Britain and Ireland will seek to hold regular summits between leaders and ministers after Brexit to maintain ties strained by Britain’s decision to leave the EU, senior ministers from both governments said on Friday.
Relations between the two have improved markedly since Ireland gained independence from Britain following a bloody struggle almost a century ago.
But ties have been tested over the last two years with Ireland a key player on the opposite side of the Brexit negotiating table to Britain. Arguments over how to manage the the border between EU-member state Ireland and British-ruled Northern Ireland have threatened the talks.
“What we’ve agreed is that we should aim for a model which is based upon a pattern of top level summits involving heads of government and senior ministers, probably alternating between the United Kingdom and Ireland year-by-year, and backed up by close bilateral work between ministers,” Britain’s Cabinet Office Minister David Lidington told a news conference.

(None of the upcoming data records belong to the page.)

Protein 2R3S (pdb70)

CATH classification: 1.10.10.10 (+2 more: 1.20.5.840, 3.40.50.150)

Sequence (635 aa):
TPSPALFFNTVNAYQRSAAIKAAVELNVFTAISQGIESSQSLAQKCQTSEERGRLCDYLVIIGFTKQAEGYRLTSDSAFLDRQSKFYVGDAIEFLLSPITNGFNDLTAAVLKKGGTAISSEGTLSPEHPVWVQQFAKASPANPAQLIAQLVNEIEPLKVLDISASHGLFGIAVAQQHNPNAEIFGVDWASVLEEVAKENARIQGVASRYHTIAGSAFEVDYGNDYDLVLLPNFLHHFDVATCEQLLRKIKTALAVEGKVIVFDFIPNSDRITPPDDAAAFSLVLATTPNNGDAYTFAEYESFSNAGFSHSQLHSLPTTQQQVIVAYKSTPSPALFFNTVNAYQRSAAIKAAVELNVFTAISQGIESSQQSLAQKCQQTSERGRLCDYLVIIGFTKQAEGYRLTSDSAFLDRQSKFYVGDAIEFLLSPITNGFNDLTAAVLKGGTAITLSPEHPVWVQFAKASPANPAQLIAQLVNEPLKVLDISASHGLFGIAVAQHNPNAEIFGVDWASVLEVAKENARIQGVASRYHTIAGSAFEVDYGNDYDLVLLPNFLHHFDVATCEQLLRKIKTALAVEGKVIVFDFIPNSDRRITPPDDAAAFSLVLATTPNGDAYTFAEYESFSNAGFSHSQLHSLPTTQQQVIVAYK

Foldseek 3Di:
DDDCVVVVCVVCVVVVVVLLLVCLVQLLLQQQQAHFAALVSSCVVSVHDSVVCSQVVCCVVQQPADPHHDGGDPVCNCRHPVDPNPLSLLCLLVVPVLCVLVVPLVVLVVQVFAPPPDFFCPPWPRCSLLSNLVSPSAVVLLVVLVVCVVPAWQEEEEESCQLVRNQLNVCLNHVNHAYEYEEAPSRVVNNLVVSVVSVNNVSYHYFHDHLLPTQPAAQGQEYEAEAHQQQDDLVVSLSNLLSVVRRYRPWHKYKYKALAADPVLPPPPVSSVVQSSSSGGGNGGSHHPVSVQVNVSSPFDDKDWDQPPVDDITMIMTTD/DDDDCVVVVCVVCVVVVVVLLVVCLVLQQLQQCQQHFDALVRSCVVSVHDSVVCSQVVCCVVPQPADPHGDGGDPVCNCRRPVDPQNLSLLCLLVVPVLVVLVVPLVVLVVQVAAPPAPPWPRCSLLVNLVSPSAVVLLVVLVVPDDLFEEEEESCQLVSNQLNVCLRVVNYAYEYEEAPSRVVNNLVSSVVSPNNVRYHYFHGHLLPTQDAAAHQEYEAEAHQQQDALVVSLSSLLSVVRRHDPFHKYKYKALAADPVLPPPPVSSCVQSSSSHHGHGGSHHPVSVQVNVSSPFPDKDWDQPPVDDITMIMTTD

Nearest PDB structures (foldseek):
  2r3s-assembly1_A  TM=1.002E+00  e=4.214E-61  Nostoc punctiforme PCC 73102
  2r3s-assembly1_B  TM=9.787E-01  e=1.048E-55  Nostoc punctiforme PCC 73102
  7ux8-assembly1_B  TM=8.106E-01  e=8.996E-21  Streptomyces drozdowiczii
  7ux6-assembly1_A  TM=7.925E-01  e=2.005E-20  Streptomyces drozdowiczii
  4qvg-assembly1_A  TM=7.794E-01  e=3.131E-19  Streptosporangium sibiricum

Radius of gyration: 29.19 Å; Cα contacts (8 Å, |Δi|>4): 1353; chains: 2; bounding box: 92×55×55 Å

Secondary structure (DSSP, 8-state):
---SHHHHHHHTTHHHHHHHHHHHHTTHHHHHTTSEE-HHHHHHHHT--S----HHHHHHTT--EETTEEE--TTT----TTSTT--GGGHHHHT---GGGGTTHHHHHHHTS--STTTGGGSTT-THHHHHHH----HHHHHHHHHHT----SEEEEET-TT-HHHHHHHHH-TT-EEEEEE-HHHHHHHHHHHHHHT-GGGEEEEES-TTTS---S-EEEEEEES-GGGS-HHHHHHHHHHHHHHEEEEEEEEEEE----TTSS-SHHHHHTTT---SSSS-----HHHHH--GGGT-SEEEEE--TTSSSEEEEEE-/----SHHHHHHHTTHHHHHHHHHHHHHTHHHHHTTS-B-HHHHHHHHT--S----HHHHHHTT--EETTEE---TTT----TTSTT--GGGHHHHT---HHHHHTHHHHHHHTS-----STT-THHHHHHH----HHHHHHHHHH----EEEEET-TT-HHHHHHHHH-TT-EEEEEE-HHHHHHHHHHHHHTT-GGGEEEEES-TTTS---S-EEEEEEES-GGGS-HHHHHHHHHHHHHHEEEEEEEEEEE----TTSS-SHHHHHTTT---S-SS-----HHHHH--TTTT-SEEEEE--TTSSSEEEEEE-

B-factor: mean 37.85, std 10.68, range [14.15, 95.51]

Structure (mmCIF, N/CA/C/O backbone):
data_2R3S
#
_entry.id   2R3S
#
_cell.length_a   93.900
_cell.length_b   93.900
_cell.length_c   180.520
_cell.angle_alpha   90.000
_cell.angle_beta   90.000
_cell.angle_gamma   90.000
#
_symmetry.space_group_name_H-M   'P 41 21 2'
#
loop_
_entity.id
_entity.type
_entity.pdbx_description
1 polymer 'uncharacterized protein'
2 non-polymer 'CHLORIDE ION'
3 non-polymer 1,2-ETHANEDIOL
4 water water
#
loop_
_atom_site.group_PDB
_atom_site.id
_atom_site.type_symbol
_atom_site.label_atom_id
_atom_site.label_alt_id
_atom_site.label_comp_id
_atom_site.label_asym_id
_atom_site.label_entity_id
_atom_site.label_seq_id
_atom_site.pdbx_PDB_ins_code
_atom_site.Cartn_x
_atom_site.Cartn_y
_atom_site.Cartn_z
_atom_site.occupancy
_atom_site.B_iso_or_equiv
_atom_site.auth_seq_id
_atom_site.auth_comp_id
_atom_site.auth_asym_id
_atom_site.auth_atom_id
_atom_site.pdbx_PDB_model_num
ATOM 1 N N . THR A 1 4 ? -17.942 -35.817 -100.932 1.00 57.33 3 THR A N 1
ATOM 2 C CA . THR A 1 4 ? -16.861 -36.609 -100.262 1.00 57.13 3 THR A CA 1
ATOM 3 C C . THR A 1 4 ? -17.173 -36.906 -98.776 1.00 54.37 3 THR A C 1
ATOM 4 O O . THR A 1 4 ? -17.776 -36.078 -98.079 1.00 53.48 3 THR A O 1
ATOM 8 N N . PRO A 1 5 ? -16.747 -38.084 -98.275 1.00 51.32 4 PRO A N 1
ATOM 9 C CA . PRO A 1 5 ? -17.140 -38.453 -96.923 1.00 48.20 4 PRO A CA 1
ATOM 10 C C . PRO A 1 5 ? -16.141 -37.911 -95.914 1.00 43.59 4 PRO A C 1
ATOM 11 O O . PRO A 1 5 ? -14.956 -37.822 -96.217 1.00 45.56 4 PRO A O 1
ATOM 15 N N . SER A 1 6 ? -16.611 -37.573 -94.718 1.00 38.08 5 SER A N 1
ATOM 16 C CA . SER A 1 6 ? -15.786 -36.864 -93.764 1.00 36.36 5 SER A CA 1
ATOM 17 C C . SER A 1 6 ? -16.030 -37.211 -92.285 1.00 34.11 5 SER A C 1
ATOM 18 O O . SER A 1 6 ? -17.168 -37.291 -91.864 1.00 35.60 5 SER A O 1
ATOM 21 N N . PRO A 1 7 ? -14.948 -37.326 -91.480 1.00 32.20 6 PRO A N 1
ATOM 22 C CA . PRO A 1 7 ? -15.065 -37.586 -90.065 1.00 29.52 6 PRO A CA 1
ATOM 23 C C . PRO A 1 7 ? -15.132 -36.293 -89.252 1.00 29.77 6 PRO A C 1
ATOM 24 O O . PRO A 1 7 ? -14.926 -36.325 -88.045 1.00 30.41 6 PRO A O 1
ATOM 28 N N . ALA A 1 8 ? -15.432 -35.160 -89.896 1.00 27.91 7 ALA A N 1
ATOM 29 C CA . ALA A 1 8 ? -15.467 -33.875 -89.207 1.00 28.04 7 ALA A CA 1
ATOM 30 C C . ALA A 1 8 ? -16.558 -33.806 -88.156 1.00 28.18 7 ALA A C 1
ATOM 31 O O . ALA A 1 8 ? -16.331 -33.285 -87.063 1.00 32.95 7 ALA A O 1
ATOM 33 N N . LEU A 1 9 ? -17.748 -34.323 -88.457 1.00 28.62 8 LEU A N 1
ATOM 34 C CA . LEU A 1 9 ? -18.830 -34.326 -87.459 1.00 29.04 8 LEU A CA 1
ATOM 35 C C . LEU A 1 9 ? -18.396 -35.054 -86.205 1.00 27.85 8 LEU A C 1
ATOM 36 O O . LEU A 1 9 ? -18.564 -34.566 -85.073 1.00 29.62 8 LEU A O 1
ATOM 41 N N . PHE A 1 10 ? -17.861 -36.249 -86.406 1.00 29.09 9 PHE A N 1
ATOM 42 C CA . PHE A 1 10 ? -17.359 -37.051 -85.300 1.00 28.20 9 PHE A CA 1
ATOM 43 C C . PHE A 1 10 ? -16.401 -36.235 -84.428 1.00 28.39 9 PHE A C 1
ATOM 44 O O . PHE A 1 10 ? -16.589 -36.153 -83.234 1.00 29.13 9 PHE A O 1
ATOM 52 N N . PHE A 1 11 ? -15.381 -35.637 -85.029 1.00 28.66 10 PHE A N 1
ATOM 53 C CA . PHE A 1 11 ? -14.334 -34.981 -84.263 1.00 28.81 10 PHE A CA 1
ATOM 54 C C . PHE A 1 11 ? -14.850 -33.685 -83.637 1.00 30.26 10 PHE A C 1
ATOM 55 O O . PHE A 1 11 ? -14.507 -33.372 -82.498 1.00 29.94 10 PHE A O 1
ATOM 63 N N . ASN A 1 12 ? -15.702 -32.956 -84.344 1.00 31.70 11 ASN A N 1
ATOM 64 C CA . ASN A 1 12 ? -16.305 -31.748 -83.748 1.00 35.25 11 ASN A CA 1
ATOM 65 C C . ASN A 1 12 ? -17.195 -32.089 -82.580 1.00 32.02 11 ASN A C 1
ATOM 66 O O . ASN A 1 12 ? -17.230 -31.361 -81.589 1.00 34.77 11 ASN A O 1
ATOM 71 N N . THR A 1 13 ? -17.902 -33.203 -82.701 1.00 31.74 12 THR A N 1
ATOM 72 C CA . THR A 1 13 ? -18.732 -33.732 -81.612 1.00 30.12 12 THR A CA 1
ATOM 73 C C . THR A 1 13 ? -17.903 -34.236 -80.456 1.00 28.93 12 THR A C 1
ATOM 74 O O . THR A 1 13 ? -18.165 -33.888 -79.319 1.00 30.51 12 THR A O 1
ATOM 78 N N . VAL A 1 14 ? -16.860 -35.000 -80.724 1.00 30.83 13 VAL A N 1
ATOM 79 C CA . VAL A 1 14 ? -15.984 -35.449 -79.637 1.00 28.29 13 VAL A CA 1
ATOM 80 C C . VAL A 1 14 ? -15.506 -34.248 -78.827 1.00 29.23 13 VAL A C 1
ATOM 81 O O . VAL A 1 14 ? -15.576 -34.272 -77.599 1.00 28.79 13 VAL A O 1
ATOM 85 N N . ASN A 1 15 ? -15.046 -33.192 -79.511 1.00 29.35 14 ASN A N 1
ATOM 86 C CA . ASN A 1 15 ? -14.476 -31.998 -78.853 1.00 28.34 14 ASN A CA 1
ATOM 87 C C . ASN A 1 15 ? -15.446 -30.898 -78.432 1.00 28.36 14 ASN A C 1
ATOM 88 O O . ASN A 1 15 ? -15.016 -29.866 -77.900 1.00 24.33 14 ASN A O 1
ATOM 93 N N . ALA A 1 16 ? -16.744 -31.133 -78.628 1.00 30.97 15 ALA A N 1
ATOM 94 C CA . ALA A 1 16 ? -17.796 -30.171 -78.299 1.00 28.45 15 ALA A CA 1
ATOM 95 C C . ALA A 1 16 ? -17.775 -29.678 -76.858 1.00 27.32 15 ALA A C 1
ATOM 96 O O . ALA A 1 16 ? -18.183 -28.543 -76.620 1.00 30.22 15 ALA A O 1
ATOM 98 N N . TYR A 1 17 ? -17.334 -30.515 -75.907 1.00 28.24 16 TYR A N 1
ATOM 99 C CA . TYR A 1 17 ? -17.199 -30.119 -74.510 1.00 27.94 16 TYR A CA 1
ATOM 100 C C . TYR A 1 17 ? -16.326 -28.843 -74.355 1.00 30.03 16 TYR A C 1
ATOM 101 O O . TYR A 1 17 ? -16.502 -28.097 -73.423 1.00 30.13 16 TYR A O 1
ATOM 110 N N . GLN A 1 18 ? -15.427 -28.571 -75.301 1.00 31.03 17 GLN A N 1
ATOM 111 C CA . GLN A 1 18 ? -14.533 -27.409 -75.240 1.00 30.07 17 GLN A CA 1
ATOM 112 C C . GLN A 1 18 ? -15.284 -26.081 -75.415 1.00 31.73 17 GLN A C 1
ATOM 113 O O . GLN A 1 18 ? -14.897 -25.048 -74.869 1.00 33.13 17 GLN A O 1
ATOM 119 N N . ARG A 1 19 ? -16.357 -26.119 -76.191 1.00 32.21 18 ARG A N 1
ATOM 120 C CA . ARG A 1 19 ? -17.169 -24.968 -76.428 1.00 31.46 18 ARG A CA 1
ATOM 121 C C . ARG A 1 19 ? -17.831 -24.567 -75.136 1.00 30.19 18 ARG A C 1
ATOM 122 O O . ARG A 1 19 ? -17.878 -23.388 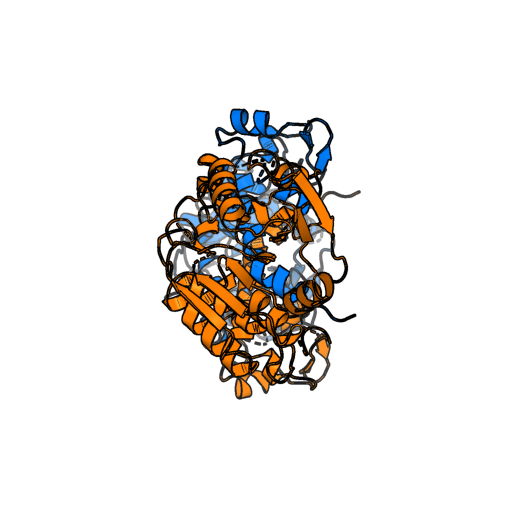-74.816 1.00 27.87 18 ARG A O 1
ATOM 130 N N . SER A 1 20 ? -18.361 -25.564 -74.423 1.00 30.96 19 SER A N 1
ATOM 131 C CA . SER A 1 20 ? -19.002 -25.367 -73.125 1.00 32.25 19 SER A CA 1
ATOM 132 C C . SER A 1 20 ? -18.039 -24.720 -72.124 1.00 30.56 19 SER A C 1
ATOM 133 O O . SER A 1 20 ? -18.398 -23.770 -71.431 1.00 32.15 19 SER A O 1
ATOM 136 N N . ALA A 1 21 ? -16.827 -25.254 -72.039 1.00 28.50 20 ALA A N 1
ATOM 137 C CA . ALA A 1 21 ? -15.815 -24.725 -71.154 1.00 26.91 20 ALA A CA 1
ATOM 138 C C . ALA A 1 21 ? -15.440 -23.286 -71.559 1.00 28.04 20 ALA A C 1
ATOM 139 O O . ALA A 1 21 ? -15.236 -22.445 -70.694 1.00 30.48 20 ALA A O 1
ATOM 141 N N . ALA A 1 22 ? -15.346 -23.017 -72.865 1.00 26.80 21 ALA A N 1
ATOM 142 C CA . ALA A 1 22 ? -15.004 -21.690 -73.345 1.00 27.08 21 ALA A CA 1
ATOM 143 C C . ALA A 1 22 ? -16.081 -20.660 -72.976 1.00 27.77 21 ALA A C 1
ATOM 144 O O . ALA A 1 22 ? -15.742 -19.570 -72.490 1.00 24.72 21 ALA A O 1
ATOM 146 N N . ILE A 1 23 ? -17.362 -20.994 -73.193 1.00 26.36 22 ILE A N 1
ATOM 147 C CA . ILE A 1 23 ? -18.442 -20.051 -72.855 1.00 29.23 22 ILE A CA 1
ATOM 148 C C . ILE A 1 23 ? -18.608 -19.881 -71.353 1.00 29.25 22 ILE A C 1
ATOM 149 O O . ILE A 1 23 ? -18.933 -18.794 -70.884 1.00 30.57 22 ILE A O 1
ATOM 154 N N . LYS A 1 24 ? -18.357 -20.940 -70.590 1.00 30.25 23 LYS A N 1
ATOM 155 C CA . LYS A 1 24 ? -18.350 -20.826 -69.143 1.00 28.94 23 LYS A CA 1
ATOM 156 C C . LYS A 1 24 ? -17.269 -19.848 -68.682 1.00 28.25 23 LYS A C 1
ATOM 157 O O . LYS A 1 24 ? -17.549 -18.948 -67.889 1.00 29.56 23 LYS A O 1
ATOM 163 N N . ALA A 1 25 ? -16.045 -19.997 -69.179 1.00 26.51 24 ALA A N 1
ATOM 164 C CA . ALA A 1 25 ? -14.964 -19.055 -68.824 1.00 26.33 24 ALA A CA 1
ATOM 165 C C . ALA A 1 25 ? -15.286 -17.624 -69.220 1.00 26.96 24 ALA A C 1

“There is that shared commitment that we are not going to let political turbulence, which is a reality at the moment, deflect us from recognising that we have so much in common and so much both to gain from continued close work together.”
Lidington, Prime Minister Theresa May’s de facto deputy, was speaking after a meeting of a British-Irish cooperative body that was convened for the first time in a decade earlier this year as a result of a political deadlock in Northern Ireland.
Britain and Ireland are co-guarantors of the 1998 peace deal that ended 30 years of sectarian violence in the province and introduced devolved government. However the power-sharing executive has not met for almost two years following a breakdown between Irish nationalist and pro-British unionist politicians.
Lidington said officials would come up with proposals by early next year to replace the current regular meetings at EU meetings that helped improve the “indispensable relationship.”
Irish Foreign Minister Simon Coveney also sought to play down a number of recent newspaper stories that highlighted a deterioration in relations between the neighbouring countries.
“Some of what you read about the stresses and strains that are sometimes reported between the British and Irish government, on a personal that is certainly not the case,” Coveney said.